Frank O'Neill

Personal information
- Date of birth: 1953
- Place of birth: Cobh, County Cork, Ireland
- Date of death: 14 April 2024 (aged 70)
- Place of death: Cobh, County Cork, Ireland
- Position(s): Striker

Youth career
- Springfield

Senior career*
- Years: Team / Apps / (Gls)
- 1971–1972: Cobh Ramblers
- 1972–1974: Cork Celtic
- 1974–1975: Cobh Ramblers
- 1975–1976: Cork Celtic
- 1976–1988: Cobh Ramblers

= Frank O'Neill (footballer, born 1953) =

Irish footballer (1953–2024)

Frank "Sniffer" O'Neill (1953 – 14 April 2024) was an Irish footballer who played for several clubs, most notably Cork Celtic and Cobh Ramblers.

==Career==
O'Neill began his football career with local side Springfield. 1972 proved to be a very successful year for the 19-year-old O'Neill. He was selected for the Cork AUL Youths squad that represented the Republic of Ireland in an international tournament in Coventry, won a Munster Senior League title with Cobh Ramblers before signing for Cork Celtic. O'Neill was the club's leading scorer with 12 goals when Celtic won the 1973–74 League of Ireland.
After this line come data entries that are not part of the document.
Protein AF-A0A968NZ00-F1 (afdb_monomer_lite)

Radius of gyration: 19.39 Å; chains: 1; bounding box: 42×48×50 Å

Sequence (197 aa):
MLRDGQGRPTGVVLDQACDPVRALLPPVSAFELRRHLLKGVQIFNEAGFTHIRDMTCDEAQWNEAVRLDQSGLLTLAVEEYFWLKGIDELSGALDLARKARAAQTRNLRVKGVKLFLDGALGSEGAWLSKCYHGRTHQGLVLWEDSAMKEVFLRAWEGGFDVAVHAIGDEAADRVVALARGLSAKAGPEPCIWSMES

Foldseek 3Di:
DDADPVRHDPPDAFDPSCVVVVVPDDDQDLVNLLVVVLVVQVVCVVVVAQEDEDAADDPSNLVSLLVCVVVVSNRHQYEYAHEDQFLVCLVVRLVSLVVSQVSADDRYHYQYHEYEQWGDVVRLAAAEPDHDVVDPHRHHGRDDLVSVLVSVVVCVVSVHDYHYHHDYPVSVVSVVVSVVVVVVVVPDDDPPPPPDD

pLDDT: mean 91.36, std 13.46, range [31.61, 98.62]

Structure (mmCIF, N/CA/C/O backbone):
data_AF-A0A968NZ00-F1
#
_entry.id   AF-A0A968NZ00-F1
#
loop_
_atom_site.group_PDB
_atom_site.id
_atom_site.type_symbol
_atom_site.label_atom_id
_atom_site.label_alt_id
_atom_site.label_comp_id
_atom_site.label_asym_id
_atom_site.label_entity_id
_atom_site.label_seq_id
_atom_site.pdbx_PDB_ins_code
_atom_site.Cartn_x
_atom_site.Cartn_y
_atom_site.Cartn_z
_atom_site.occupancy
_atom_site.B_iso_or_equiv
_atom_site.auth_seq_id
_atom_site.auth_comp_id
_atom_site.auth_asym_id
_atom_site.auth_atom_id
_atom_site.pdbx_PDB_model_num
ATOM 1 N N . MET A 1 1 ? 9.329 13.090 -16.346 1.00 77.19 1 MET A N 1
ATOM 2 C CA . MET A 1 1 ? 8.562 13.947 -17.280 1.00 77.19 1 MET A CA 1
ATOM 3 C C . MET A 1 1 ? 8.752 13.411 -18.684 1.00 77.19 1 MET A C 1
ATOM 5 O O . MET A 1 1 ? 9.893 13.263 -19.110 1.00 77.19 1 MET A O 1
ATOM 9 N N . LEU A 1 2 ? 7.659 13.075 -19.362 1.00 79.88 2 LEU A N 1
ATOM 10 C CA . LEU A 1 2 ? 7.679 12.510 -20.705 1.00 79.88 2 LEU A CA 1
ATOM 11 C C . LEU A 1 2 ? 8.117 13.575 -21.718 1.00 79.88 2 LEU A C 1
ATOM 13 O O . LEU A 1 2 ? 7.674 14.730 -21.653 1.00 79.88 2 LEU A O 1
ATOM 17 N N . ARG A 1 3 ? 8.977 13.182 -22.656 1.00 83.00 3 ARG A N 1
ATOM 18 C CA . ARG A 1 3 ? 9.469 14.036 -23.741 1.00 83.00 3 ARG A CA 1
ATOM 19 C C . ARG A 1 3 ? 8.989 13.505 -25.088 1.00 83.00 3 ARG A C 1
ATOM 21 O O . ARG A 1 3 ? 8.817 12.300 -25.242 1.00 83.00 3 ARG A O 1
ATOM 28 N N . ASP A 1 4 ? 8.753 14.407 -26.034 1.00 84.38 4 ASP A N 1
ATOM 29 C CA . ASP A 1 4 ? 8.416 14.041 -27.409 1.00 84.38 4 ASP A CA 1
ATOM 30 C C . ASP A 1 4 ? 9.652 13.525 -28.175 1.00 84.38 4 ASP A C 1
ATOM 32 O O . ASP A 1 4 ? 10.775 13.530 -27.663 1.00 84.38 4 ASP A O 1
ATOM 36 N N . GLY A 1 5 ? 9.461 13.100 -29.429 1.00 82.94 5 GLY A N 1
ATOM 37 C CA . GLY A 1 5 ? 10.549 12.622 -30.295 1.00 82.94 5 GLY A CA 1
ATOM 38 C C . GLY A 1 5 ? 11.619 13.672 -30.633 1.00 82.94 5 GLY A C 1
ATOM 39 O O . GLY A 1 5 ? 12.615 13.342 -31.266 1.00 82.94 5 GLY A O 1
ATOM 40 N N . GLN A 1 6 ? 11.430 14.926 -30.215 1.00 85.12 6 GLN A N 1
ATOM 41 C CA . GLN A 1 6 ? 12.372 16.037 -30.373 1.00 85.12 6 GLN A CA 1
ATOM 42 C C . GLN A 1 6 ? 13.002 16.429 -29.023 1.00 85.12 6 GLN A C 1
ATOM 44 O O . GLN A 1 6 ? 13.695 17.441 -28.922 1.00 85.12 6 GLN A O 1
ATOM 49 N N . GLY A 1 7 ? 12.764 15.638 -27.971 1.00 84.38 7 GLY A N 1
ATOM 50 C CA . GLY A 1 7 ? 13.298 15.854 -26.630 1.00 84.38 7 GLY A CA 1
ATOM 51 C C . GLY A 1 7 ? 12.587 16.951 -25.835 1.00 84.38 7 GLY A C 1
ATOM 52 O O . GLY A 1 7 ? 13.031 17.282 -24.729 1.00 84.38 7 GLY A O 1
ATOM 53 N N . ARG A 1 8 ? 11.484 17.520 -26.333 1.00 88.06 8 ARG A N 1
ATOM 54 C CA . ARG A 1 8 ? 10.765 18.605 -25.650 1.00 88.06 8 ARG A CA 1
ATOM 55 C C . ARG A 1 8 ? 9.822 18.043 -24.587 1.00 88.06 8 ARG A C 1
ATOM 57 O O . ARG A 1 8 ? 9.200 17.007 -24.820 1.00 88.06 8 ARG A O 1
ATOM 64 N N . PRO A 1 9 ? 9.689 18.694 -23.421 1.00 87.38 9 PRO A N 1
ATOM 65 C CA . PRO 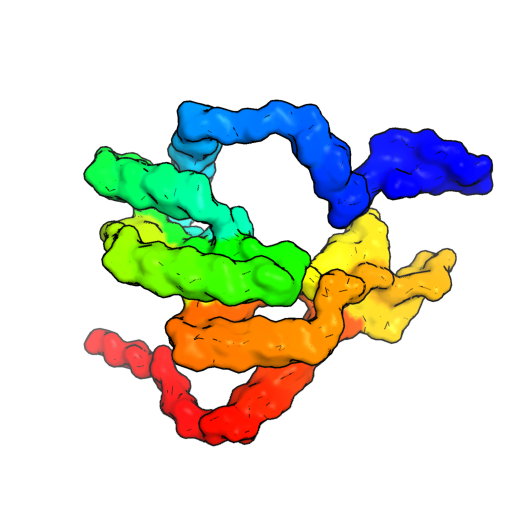A 1 9 ? 8.765 18.236 -22.394 1.00 87.38 9 PRO A CA 1
ATOM 66 C C . PRO A 1 9 ? 7.306 18.323 -22.859 1.00 87.38 9 PRO A C 1
ATOM 68 O O . PRO A 1 9 ? 6.873 19.357 -23.356 1.00 87.38 9 PRO A O 1
ATOM 71 N N . THR A 1 10 ? 6.539 17.252 -22.658 1.00 87.69 10 THR A N 1
ATOM 72 C CA . THR A 1 10 ? 5.128 17.160 -23.096 1.00 87.69 10 THR A CA 1
ATOM 73 C C . THR A 1 10 ? 4.126 17.726 -22.086 1.00 87.69 10 THR A C 1
ATOM 75 O O . THR A 1 10 ? 2.941 17.821 -22.378 1.00 87.69 10 THR A O 1
ATOM 78 N N . GLY A 1 11 ? 4.581 18.053 -20.874 1.00 85.12 11 GLY A N 1
ATOM 79 C CA . GLY A 1 11 ? 3.710 18.372 -19.738 1.00 85.12 11 GLY A CA 1
ATOM 80 C C . GLY A 1 11 ? 3.200 17.142 -18.976 1.00 85.12 11 GLY A C 1
ATOM 81 O O . GLY A 1 11 ? 2.631 17.298 -17.902 1.00 85.12 11 GLY A O 1
ATOM 82 N N . VAL A 1 12 ? 3.450 15.923 -19.470 1.00 84.00 12 VAL A N 1
ATOM 83 C CA . VAL A 1 12 ? 3.054 14.680 -18.794 1.00 84.00 12 VAL A CA 1
ATOM 84 C C . VAL A 1 12 ? 4.144 14.227 -17.819 1.00 84.00 12 VAL A C 1
ATOM 86 O O . VAL A 1 12 ? 5.326 14.108 -18.168 1.00 84.00 12 VAL A O 1
ATOM 89 N N . VAL A 1 13 ? 3.748 13.952 -16.580 1.00 83.62 13 VAL A N 1
ATOM 90 C CA . VAL A 1 13 ? 4.598 13.398 -15.522 1.00 83.62 13 VAL A CA 1
ATOM 91 C C . VAL A 1 13 ? 4.025 12.037 -15.130 1.00 83.62 13 VAL A C 1
ATOM 93 O O . VAL A 1 13 ? 2.812 11.896 -15.037 1.00 83.62 13 VAL A O 1
ATOM 96 N N . LEU A 1 14 ? 4.887 11.029 -14.986 1.00 81.81 14 LEU A N 1
ATOM 97 C CA . LEU A 1 14 ? 4.493 9.629 -14.821 1.00 81.81 14 LEU A CA 1
ATOM 98 C C . LEU A 1 14 ? 5.068 9.067 -13.520 1.00 81.81 14 LEU A C 1
ATOM 100 O O . LEU A 1 14 ? 6.177 9.440 -13.132 1.00 81.81 14 LEU A O 1
ATOM 104 N N . ASP A 1 15 ? 4.318 8.169 -12.884 1.00 79.56 15 ASP A N 1
ATOM 105 C CA . ASP A 1 15 ? 4.723 7.400 -11.700 1.00 79.56 15 ASP A CA 1
ATOM 106 C C . ASP A 1 15 ? 5.311 8.277 -10.577 1.00 79.56 15 ASP A C 1
ATOM 108 O O . ASP A 1 15 ? 4.796 9.366 -10.309 1.00 79.56 15 ASP A O 1
ATOM 112 N N . GLN A 1 16 ? 6.388 7.833 -9.921 1.00 74.06 16 GLN A N 1
ATOM 113 C CA . GLN A 1 16 ? 7.051 8.552 -8.822 1.00 74.06 16 GLN A CA 1
ATOM 114 C C . GLN A 1 16 ? 7.590 9.931 -9.229 1.00 74.06 16 GLN A C 1
ATOM 116 O O . GLN A 1 16 ? 7.786 10.798 -8.380 1.00 74.06 16 GLN A O 1
ATOM 121 N N . ALA A 1 17 ? 7.764 10.207 -10.529 1.00 79.38 17 ALA A N 1
ATOM 122 C CA . ALA A 1 17 ? 8.126 11.555 -10.963 1.00 79.38 17 ALA A CA 1
ATOM 123 C C . ALA A 1 17 ? 7.013 12.578 -10.663 1.00 79.38 17 ALA A C 1
ATOM 125 O O . ALA A 1 17 ? 7.275 13.780 -10.708 1.00 79.38 17 ALA A O 1
ATOM 126 N N . CYS A 1 18 ? 5.790 12.122 -10.361 1.00 83.31 18 CYS A N 1
ATOM 127 C CA . CYS A 1 18 ? 4.696 12.973 -9.904 1.00 83.31 18 CYS A CA 1
ATOM 128 C C . CYS A 1 18 ? 4.913 13.506 -8.486 1.00 83.31 18 CYS A C 1
ATOM 130 O O . CYS A 1 18 ? 4.334 14.538 -8.153 1.00 83.31 18 CYS A O 1
ATOM 132 N N . ASP A 1 19 ? 5.711 12.841 -7.649 1.00 84.31 19 ASP A N 1
ATOM 133 C CA . ASP A 1 19 ? 5.783 13.155 -6.219 1.00 84.31 19 ASP A CA 1
ATOM 134 C C . ASP A 1 19 ? 6.333 14.565 -5.938 1.00 84.31 19 ASP A C 1
ATOM 136 O O . ASP A 1 19 ? 5.688 15.297 -5.183 1.00 84.31 19 ASP A O 1
ATOM 140 N N . PRO A 1 20 ? 7.404 15.043 -6.611 1.00 85.12 20 PRO A N 1
ATOM 141 C CA . PRO A 1 20 ? 7.844 16.433 -6.481 1.00 85.12 20 PRO A CA 1
ATOM 142 C C . PRO A 1 20 ? 6.789 17.454 -6.922 1.00 85.12 20 PRO A C 1
ATOM 144 O O . PRO A 1 20 ? 6.729 18.548 -6.374 1.00 85.12 20 PRO A O 1
ATOM 147 N N . VAL A 1 21 ? 5.949 17.110 -7.904 1.00 85.88 21 VAL A N 1
ATOM 148 C CA . VAL A 1 21 ? 4.871 17.994 -8.377 1.00 85.88 21 VAL A CA 1
ATOM 149 C C . VAL A 1 21 ? 3.718 18.013 -7.375 1.00 85.88 21 VAL A C 1
ATOM 151 O O . VAL A 1 21 ? 3.202 19.080 -7.056 1.00 85.88 21 VAL A O 1
ATOM 154 N N . ARG A 1 22 ? 3.339 16.851 -6.830 1.00 85.12 22 ARG A N 1
ATOM 155 C CA . ARG A 1 22 ? 2.318 16.737 -5.778 1.00 85.12 22 ARG A CA 1
ATOM 156 C C . ARG A 1 22 ? 2.724 17.475 -4.508 1.00 85.12 22 ARG A C 1
ATOM 158 O O . ARG A 1 22 ? 1.862 18.068 -3.876 1.00 85.12 22 ARG A O 1
ATOM 165 N N . ALA A 1 23 ? 4.014 17.497 -4.178 1.00 86.62 23 ALA A N 1
ATOM 166 C CA . ALA A 1 23 ? 4.539 18.241 -3.034 1.00 86.62 23 ALA A CA 1
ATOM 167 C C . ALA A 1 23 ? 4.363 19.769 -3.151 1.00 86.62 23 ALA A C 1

O'Neill returned to Cobh Ramblers shortly after the league title success, however, he was coaxed back to Cork Celtic for the 1975–76 league before returning to Cobh Ramblers for good. He averaged 30 goals a season as Cobh Ramblers won six successive Munster Senior League titles from 1979–80 to 1984–85. O'Neill also won two FAI Intermediate Cup titles during this period.

When his playing career ended, O'Neill became involved in administration and refereeing affairs. He returned to Cobh Ramblers as assistant manager to George Mellerick in 1993.

==Death==
O'Neill died after a period of ill health in Cobh, on 14 April 2024, at the age of 70.